You do have to be a little careful on what you mean by "universal." The CCNOT (Toffoli) gate is universal in a stronger sense than the CSWAP (Fredkin) gate is, if only because CSWAP preserves Hamming weight.
If your gate set itself is limited to classically reversible gates (e.g., you exclude Hadamard or Square-Root-of-Not type gates or even Square-Root-of-SWAP type gates), I believe the most recent word on this is Aaronson, Grier, and Schaffer's massive tome "The Classification of Reversible Bit Operations" (arXiv link).

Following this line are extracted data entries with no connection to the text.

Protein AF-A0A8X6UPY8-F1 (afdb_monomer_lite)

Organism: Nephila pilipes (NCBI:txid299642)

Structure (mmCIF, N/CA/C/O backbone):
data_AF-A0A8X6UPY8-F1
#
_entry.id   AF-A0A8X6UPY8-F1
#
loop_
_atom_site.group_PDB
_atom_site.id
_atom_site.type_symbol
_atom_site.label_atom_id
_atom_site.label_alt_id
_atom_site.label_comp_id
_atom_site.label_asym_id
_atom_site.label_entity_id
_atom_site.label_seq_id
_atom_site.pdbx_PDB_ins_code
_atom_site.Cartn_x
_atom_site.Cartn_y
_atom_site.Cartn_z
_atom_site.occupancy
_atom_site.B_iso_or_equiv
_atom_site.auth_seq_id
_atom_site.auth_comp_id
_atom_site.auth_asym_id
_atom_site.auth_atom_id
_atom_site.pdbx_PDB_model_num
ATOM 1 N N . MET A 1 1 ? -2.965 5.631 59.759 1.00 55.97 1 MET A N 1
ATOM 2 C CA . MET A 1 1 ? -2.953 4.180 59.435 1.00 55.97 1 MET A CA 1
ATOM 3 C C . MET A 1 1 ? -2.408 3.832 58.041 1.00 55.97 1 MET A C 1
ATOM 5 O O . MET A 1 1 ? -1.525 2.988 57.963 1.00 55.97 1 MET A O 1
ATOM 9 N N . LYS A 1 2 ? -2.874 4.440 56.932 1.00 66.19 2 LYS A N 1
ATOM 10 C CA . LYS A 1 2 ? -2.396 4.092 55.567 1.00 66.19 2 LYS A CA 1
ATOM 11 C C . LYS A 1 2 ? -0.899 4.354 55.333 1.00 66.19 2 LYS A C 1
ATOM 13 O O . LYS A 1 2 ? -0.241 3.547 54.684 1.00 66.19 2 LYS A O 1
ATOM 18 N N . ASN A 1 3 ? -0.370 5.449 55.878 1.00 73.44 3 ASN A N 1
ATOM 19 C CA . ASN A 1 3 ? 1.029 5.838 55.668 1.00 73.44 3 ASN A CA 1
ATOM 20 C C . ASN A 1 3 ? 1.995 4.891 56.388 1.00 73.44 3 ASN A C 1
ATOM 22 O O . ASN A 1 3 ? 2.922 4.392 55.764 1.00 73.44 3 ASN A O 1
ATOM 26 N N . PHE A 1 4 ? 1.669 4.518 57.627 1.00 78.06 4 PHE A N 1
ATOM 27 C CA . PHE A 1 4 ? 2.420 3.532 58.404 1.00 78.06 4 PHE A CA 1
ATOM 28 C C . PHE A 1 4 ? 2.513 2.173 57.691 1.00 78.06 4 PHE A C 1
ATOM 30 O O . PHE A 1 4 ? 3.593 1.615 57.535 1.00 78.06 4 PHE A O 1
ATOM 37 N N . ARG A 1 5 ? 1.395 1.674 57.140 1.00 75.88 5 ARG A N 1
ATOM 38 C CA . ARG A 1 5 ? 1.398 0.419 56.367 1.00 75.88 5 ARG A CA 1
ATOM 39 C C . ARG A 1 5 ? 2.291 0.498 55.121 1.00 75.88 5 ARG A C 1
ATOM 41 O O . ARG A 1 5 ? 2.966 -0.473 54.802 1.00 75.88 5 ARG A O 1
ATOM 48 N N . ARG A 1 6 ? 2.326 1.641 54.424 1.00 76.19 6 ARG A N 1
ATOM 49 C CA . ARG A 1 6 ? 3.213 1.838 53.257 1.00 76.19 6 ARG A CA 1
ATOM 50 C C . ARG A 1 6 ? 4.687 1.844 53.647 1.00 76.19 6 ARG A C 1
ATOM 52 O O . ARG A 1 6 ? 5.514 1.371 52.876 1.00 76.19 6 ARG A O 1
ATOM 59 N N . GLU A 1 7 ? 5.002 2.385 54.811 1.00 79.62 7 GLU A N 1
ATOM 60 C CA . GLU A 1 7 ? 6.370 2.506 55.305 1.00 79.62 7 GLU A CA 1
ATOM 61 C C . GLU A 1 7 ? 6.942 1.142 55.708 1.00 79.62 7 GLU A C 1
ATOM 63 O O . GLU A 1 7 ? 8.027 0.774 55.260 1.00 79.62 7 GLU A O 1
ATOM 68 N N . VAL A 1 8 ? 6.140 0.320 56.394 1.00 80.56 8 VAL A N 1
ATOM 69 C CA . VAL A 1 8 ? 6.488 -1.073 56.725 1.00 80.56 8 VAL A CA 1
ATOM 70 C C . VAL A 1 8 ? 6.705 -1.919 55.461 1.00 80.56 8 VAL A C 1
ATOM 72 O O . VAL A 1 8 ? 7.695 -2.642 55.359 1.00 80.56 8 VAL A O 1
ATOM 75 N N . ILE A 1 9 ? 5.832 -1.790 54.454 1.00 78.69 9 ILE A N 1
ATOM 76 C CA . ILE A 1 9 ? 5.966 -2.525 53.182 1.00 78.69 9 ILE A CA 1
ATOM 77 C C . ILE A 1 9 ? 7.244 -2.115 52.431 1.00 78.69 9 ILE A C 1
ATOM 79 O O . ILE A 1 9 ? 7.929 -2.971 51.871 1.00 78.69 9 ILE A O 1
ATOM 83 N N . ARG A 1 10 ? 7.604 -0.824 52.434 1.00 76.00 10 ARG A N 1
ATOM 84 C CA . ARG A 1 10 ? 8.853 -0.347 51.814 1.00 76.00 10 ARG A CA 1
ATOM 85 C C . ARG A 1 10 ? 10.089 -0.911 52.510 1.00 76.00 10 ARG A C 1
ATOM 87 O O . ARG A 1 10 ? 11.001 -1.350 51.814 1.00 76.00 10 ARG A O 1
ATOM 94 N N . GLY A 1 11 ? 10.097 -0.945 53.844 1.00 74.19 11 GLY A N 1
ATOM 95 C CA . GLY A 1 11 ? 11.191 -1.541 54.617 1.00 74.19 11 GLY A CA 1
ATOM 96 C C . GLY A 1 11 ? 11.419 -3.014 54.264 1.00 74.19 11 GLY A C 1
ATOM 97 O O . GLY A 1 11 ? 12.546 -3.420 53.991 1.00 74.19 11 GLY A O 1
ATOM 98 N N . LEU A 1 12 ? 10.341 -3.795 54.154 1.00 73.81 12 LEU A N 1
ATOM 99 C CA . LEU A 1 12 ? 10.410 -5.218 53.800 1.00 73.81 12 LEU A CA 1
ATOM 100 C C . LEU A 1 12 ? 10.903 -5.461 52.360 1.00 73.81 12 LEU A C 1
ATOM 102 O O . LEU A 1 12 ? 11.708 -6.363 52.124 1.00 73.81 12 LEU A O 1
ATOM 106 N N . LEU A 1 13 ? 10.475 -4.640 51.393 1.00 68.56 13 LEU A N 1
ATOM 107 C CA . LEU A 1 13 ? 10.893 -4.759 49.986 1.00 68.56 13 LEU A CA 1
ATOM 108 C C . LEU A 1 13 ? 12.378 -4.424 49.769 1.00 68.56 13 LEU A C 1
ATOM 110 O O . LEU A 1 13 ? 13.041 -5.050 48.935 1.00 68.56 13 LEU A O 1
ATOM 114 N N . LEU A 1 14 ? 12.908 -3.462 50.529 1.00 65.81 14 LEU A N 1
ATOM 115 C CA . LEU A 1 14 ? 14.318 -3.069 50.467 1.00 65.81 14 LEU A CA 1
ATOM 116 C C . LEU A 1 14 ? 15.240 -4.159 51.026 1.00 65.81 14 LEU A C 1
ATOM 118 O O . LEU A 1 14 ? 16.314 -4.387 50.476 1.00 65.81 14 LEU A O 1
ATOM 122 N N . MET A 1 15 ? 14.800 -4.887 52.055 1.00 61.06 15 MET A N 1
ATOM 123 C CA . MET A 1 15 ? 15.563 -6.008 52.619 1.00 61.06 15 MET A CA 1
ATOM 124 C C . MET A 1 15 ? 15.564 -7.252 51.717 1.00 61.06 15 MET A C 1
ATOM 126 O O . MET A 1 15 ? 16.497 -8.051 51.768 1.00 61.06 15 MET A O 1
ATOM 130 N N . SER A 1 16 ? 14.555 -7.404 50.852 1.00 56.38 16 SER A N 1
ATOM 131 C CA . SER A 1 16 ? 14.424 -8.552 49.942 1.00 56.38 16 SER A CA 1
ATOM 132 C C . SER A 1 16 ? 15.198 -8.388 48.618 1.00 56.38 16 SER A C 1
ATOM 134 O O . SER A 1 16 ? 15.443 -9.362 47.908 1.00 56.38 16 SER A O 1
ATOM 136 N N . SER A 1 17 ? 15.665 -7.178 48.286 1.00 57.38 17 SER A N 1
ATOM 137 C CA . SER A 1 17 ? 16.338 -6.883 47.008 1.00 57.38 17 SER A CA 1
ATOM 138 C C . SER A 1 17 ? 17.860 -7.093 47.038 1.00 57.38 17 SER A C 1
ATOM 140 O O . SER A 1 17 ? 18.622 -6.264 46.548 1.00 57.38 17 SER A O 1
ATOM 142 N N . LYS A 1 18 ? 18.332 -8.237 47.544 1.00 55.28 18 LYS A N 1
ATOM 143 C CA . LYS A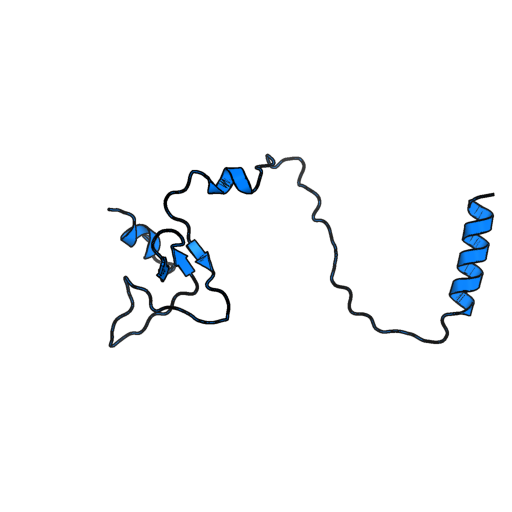 1 18 ? 19.669 -8.762 47.197 1.00 55.28 18 LYS A CA 1
ATOM 144 C C . LYS A 1 18 ? 19.549 -9.790 46.071 1.00 55.28 18 LYS A C 1
ATOM 146 O O . LYS A 1 18 ? 19.864 -10.955 46.276 1.00 55.28 18 LYS A O 1
ATOM 151 N N . LYS A 1 19 ? 19.035 -9.369 44.911 1.00 54.50 19 LYS A N 1
ATOM 152 C CA . LYS A 1 19 ? 19.145 -10.034 43.594 1.00 54.50 19 LYS A CA 1
ATOM 153 C C . LYS A 1 19 ? 18.441 -9.154 42.562 1.00 54.50 19 LYS A C 1
ATOM 155 O O . LYS A 1 19 ? 17.235 -8.946 42.635 1.00 54.50 19 LYS A O 1
ATOM 160 N N . THR A 1 20 ? 19.194 -8.606 41.617 1.00 58.53 20 THR A N 1
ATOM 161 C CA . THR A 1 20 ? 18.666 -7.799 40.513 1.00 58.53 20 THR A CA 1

Quoting from the abstract:
Our theorem implies a linear-time algorithm (which we have implemented), that takes as input the truth tables of reversible gates $G$ and $H$, and that decides whether $G$ generates $H$... The theorem says that every set of reversible gates generates either
- all reversible transformations on $n$-bit strings (as the Toffoli gate does);
- no transformations;
- all transformations that preserve Hamming weight (as the Fredkin gate does);
- all transformations that preserve Hamming weight mod $k$ for some $k$;
- all affine transformations (as the Controlled-NOT gate does);
- all affine transformations that preserve Hamming weight mod $2$ or mod $4$, inner products mod $2$, or a combination thereof; or
- a previous class augmented by a NOT or NOTNOT gate.
I can't speak to the algorithm that they mention in the paper but at least it indicates that there's a linear-time algorithm to check if the truth-table of a particular gate, say the BlackHat gate, and compare it to the truth-table of the CCNOT gate to see if BlackHat generates CCNOT.